Later in the film, after David has fled the hotel into a nearby forest populated by “Loners” who have foresworn the comforts of coupledom, he shows a bit more initiative in leading a romance with a woman he meets there. Because the Loner community strictly forbids any intimate activity, he and his partner must develop a secret code of gestures and movements to communicate with each other. The poverty of this body language is immediately apparent, however. Nor does it prevent the leader of the community from discovering their relationship and savagely punishing the woman.
In this way, the existence of meaningful outside resistance to the insane logic of the hotel is called radically into question. Escaping its disciplinary regime only seems possible for a short while. Whether you find a mate or not, whether you flee into the woods or are turned into an animal, your chances of finding true happiness are remote. Every instance of magic in the story just ends up confirming a reality devoid of it.
The ambiguous, yet undeniably bleak conclusion to The Lobster — one which I found especially unnerving, given what frightens me the most — confirms the double-sided message the film has been developing throughout: whether you consent to the belief that being part of a couple is the most important thing in life or vigorously repudiate it, you will still end up mutilated, and quite possibly by your own hand.
Because the film gives the audience plenty of time to think about the scenarios it depicts — one of the reasons why it feels so long — the typical division between the experience of watching it the first time and reflecting on that experience afterwards starts to blur. The further away I get from that first time, the easier it is to do that thinking without feeling so uncomfortable in the process. But the content of my reflections has not changed very much.
I knew The Lobster was a powerful film while I was watching it, even when I strongly desired not to be. And I continue to regard it that way now. Would I recommend it, though, to others?
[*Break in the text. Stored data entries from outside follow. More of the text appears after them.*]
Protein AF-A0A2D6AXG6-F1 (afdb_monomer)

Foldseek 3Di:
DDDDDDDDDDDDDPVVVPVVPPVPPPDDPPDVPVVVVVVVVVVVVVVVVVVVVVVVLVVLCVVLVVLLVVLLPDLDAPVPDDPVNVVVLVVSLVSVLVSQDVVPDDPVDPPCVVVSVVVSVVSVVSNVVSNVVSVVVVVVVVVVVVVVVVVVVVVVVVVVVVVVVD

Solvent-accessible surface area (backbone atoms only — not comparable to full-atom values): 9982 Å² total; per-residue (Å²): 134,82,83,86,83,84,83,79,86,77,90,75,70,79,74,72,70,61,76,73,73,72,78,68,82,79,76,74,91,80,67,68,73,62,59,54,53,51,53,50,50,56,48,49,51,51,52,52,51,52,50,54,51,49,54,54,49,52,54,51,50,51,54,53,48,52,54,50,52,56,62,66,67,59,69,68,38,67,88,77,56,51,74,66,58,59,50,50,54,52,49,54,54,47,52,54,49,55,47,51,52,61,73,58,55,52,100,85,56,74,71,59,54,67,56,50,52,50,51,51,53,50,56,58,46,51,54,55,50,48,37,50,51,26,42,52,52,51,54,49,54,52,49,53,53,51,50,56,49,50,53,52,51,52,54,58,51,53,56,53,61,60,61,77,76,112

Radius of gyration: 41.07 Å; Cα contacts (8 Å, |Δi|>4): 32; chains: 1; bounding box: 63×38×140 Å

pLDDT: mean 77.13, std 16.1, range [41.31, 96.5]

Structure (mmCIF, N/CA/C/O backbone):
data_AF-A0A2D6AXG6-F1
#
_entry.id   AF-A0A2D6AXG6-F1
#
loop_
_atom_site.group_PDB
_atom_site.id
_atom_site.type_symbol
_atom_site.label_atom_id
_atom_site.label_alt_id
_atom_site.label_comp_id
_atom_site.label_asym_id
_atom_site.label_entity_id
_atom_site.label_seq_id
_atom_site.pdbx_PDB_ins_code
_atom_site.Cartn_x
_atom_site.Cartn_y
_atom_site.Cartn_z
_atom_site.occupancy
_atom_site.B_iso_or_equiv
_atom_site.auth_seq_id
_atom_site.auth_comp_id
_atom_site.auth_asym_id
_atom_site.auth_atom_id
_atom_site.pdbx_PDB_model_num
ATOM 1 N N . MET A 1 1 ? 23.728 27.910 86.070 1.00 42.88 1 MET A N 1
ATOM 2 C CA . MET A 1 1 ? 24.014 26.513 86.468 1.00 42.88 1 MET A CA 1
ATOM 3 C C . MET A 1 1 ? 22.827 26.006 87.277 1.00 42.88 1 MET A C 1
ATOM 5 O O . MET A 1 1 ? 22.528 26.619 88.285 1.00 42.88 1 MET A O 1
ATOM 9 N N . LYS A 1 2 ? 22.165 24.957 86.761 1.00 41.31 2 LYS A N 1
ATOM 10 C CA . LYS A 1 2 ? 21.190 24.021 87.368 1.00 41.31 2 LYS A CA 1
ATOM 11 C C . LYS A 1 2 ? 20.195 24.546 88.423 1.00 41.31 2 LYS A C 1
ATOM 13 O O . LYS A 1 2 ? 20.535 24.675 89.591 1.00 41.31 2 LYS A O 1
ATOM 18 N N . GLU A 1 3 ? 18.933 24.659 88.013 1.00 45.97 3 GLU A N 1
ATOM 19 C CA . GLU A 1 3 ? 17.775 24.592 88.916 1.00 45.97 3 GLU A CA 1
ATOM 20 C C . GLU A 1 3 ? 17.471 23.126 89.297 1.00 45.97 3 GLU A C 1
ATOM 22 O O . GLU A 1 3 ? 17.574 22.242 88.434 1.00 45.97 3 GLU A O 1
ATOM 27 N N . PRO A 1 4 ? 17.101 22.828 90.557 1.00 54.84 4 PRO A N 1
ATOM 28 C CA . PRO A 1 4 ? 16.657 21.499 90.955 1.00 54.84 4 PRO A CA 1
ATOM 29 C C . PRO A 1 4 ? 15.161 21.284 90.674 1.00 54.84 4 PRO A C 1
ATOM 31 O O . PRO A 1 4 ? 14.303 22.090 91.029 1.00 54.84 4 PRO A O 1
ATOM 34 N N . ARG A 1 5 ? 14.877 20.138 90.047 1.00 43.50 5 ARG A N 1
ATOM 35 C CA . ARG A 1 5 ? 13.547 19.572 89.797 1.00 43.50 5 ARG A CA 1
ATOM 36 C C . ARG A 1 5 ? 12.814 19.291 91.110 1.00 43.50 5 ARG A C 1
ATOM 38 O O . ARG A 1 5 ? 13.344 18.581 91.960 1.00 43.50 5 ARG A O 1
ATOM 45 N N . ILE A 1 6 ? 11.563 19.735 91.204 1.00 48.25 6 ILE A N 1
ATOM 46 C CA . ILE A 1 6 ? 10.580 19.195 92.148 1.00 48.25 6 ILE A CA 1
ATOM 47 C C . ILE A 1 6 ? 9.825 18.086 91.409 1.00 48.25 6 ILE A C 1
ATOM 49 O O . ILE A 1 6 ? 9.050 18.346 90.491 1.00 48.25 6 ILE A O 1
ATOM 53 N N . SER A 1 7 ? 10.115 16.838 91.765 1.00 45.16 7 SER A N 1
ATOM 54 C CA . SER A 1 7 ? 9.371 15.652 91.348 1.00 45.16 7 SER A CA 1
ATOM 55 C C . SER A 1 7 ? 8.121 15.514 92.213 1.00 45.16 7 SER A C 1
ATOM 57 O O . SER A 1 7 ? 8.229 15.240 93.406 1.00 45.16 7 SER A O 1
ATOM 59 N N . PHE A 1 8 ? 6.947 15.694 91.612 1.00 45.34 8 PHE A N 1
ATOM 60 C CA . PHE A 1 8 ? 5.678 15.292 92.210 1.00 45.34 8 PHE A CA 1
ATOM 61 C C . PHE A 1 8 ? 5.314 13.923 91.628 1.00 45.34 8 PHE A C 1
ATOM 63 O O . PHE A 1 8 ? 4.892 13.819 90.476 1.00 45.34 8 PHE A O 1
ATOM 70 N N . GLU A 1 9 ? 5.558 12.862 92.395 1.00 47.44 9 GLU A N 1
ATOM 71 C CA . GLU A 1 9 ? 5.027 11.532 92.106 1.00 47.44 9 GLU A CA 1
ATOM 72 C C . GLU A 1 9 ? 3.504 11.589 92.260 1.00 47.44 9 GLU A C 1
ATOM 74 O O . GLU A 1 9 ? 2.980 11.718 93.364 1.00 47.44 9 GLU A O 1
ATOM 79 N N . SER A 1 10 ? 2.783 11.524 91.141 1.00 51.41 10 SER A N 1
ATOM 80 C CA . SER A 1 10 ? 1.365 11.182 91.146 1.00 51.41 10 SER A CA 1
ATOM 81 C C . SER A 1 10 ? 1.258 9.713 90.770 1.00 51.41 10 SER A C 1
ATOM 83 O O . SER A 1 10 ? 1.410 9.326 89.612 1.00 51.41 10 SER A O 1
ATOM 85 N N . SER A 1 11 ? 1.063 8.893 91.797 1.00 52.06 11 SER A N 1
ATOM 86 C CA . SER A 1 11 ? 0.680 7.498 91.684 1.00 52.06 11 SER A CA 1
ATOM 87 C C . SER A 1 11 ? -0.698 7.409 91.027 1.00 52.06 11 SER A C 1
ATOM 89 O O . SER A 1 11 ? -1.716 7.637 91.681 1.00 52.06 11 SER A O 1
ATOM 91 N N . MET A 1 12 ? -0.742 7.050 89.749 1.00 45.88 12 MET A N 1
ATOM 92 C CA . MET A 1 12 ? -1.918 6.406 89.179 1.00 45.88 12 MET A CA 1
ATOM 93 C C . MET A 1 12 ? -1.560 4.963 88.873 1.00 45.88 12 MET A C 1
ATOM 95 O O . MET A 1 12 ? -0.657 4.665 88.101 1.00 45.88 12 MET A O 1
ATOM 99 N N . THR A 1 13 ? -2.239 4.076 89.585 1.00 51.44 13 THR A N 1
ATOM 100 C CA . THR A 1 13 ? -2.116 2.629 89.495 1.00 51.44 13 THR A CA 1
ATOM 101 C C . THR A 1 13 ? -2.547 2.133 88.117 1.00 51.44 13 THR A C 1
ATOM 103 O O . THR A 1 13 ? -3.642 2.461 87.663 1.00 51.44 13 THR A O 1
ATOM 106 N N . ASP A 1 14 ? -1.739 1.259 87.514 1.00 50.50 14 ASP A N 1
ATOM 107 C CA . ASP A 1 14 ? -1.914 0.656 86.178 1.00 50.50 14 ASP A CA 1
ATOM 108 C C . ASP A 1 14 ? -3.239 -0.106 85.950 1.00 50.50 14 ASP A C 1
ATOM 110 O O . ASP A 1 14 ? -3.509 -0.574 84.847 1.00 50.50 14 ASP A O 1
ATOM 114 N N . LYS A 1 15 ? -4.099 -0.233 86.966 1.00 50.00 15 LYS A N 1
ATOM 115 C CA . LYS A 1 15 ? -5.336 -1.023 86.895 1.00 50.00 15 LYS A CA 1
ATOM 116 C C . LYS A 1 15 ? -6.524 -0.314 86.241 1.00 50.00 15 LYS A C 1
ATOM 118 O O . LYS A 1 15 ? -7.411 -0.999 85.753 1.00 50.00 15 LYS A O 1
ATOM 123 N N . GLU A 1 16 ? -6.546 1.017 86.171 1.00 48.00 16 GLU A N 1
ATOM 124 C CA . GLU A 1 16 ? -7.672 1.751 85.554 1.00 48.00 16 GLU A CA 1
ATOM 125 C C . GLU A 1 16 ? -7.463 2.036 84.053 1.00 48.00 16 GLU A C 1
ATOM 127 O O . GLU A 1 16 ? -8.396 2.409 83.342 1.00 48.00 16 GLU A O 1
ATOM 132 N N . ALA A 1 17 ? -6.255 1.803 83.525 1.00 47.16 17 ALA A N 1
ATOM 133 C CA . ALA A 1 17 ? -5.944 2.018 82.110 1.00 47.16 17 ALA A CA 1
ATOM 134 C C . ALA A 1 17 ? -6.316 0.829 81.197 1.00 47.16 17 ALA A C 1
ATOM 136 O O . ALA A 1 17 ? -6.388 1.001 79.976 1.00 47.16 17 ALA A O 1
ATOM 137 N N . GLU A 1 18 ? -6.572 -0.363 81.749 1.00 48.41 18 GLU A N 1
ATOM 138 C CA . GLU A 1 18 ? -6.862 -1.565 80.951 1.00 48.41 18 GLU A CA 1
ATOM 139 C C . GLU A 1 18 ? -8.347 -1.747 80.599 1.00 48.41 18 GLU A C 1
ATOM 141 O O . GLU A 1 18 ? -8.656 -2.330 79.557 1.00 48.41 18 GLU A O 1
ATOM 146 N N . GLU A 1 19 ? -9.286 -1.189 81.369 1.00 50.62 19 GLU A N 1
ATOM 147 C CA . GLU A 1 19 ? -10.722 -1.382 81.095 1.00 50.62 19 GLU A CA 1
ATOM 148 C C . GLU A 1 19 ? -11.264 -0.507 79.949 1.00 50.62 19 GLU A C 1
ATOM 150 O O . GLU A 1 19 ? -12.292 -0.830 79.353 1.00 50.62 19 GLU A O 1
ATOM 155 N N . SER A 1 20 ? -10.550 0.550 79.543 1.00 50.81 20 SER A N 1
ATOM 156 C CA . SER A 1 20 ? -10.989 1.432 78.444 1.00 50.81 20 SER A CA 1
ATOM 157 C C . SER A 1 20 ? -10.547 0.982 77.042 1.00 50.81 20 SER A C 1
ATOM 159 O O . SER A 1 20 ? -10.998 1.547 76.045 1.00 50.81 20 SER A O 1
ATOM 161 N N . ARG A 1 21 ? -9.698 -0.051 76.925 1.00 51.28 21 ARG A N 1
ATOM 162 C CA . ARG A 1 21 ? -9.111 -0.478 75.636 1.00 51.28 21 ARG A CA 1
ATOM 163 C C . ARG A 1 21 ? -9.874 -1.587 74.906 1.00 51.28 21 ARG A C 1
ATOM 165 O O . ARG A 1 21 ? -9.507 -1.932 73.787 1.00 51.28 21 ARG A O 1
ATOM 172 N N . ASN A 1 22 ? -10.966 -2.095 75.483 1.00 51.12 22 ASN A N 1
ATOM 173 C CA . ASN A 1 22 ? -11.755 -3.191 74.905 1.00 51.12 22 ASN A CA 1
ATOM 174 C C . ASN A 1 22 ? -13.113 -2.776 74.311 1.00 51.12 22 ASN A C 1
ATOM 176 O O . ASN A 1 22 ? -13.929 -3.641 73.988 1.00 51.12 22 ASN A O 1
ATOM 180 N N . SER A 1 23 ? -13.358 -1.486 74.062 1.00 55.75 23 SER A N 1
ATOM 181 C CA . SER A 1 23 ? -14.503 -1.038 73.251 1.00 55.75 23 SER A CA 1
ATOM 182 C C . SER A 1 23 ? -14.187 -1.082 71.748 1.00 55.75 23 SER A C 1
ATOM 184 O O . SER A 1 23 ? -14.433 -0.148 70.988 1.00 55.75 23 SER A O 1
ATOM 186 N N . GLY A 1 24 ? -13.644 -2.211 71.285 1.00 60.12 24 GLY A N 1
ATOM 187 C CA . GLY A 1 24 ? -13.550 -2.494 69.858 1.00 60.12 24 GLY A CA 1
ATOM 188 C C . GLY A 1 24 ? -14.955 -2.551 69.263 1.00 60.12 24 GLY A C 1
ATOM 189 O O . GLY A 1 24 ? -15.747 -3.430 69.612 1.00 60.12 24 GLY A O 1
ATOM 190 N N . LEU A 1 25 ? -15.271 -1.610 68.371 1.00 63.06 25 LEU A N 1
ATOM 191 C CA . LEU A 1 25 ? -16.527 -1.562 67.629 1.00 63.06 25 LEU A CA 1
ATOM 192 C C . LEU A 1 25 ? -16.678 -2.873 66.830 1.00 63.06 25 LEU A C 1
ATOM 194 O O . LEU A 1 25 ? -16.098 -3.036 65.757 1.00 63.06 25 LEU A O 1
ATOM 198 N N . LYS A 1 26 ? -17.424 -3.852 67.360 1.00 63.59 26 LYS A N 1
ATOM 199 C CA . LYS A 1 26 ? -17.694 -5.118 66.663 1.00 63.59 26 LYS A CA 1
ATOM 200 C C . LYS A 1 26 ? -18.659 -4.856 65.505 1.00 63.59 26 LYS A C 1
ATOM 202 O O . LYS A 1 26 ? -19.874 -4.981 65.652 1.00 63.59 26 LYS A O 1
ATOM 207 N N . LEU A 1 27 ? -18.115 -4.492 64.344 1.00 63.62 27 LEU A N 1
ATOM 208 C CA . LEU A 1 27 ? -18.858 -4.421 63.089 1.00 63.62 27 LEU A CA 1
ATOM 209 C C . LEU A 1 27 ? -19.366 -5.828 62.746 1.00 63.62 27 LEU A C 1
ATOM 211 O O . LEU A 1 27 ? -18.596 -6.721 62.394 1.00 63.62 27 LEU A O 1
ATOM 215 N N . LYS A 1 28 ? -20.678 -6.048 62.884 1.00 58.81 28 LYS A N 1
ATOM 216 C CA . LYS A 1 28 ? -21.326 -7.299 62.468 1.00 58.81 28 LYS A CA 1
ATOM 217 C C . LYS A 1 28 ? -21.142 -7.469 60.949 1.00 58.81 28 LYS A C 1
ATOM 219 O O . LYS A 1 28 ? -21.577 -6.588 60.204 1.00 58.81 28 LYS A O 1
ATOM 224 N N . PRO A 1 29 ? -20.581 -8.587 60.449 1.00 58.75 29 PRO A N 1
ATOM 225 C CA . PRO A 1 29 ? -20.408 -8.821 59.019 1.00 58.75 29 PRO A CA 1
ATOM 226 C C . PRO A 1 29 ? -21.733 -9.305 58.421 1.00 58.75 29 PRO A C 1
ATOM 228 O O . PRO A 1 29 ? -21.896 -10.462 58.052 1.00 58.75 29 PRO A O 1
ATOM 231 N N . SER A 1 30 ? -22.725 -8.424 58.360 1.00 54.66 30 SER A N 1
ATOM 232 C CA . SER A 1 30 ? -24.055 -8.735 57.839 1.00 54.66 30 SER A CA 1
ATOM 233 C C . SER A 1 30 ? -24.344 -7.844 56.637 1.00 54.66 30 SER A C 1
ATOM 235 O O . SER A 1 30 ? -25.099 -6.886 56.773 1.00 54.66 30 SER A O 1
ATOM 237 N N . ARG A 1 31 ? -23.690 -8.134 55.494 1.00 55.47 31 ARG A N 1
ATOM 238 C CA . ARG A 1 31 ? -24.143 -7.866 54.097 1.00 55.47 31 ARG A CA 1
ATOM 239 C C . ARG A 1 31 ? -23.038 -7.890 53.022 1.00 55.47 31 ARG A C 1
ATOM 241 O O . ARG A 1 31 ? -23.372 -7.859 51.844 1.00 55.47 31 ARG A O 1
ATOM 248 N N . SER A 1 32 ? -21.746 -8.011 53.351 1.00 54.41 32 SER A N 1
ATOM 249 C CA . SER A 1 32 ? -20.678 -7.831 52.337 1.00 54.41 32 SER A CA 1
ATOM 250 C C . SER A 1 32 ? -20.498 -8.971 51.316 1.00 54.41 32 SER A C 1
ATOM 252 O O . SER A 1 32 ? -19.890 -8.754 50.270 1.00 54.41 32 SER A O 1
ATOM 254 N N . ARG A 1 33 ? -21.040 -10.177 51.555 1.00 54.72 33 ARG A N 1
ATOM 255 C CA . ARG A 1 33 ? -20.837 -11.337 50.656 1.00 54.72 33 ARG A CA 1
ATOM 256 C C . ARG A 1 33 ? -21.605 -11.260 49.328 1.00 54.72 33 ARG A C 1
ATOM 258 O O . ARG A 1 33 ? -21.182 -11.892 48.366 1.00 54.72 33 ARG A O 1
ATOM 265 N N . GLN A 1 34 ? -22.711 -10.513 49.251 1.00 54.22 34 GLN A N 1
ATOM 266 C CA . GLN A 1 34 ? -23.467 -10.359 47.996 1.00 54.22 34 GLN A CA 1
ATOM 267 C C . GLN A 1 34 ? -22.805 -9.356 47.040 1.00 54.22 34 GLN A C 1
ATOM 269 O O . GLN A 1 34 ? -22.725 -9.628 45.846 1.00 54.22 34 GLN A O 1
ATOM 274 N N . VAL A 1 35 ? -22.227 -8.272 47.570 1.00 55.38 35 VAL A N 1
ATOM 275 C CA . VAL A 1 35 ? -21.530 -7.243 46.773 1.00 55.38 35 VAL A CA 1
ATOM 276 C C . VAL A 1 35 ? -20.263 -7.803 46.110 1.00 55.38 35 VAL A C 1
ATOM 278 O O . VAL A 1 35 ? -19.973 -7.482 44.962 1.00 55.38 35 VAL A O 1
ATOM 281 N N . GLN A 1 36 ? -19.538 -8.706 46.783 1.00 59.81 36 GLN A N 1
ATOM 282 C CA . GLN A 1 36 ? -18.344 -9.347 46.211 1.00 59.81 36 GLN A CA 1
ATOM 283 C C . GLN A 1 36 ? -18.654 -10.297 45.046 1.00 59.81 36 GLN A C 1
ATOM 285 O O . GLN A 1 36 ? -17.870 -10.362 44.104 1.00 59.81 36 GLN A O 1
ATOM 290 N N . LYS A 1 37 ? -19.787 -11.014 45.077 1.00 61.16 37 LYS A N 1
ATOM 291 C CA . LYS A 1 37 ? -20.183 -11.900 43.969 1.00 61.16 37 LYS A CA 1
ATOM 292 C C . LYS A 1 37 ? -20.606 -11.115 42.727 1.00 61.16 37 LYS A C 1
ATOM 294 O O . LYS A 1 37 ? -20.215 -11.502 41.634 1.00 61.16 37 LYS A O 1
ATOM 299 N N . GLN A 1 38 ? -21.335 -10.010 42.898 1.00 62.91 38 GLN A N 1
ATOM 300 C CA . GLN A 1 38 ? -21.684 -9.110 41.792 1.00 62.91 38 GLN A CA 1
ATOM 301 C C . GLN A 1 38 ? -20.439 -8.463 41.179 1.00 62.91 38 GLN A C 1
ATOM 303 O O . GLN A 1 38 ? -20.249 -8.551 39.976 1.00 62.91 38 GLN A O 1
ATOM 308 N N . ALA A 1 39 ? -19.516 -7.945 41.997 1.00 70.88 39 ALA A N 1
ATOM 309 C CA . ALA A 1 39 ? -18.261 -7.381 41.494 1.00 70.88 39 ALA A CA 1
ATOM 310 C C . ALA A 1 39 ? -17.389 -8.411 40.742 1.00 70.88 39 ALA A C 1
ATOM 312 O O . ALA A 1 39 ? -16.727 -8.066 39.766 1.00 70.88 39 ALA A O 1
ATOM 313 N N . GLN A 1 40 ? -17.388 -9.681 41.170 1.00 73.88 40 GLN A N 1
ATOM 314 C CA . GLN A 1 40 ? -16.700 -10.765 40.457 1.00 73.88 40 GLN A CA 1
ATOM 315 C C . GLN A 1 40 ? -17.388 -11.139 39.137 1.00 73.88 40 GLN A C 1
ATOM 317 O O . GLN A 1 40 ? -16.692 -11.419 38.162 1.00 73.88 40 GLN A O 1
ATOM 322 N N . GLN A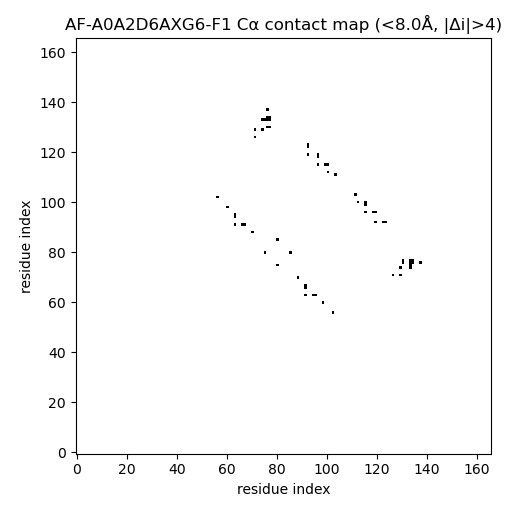 1 41 ? -18.723 -11.125 39.094 1.00 75.69 41 GLN A N 1
ATOM 323 C CA . GLN A 1 41 ? -19.492 -11.348 37.867 1.00 75.69 41 GLN A CA 1
ATOM 324 C C . GLN A 1 41 ? -19.286 -10.205 36.865 1.00 75.69 41 GLN A C 1
ATOM 326 O O . GLN A 1 41 ? -18.943 -10.481 35.719 1.00 75.69 41 GLN A O 1
ATOM 331 N N . ASP A 1 42 ? -19.358 -8.948 37.309 1.00 78.31 42 ASP A N 1
ATOM 332 C CA . ASP A 1 42 ? -19.103 -7.765 36.476 1.00 78.31 42 ASP A CA 1
ATOM 333 C C . ASP A 1 42 ? -17.664 -7.753 35.939 1.00 78.31 42 ASP A C 1
ATOM 335 O O . ASP A 1 42 ? -17.409 -7.376 34.793 1.00 78.31 42 ASP A O 1
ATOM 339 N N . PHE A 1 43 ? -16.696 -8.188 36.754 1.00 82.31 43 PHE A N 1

I can imagine the picture making most people uncomfortable and even more depressed. As a friend of mine noted when I expressed ambivalence about The Lobster after leaving the theater, life is short enough as it is without wasting time on activities that make us feel bad without doing much good. For all that, though, I have the sense that the film’s full impact on me has yet to be revealed, like a blow that only belatedly translates into a bruise.
To be sure, not many people are likely to seek out bruises. Pleasure will always hold more appeal than pain. Yet there is more potential for knowledge in the latter. Bruises tell us what we have failed to register, where we move too quickly or without sufficient awareness of our surroundings. They make our blind spots visible and testify to the gulf between the way we imagine our relations in the world and what they really constitute. Sometimes that’s a reasonable price to pay; in this case, it was the price of admission.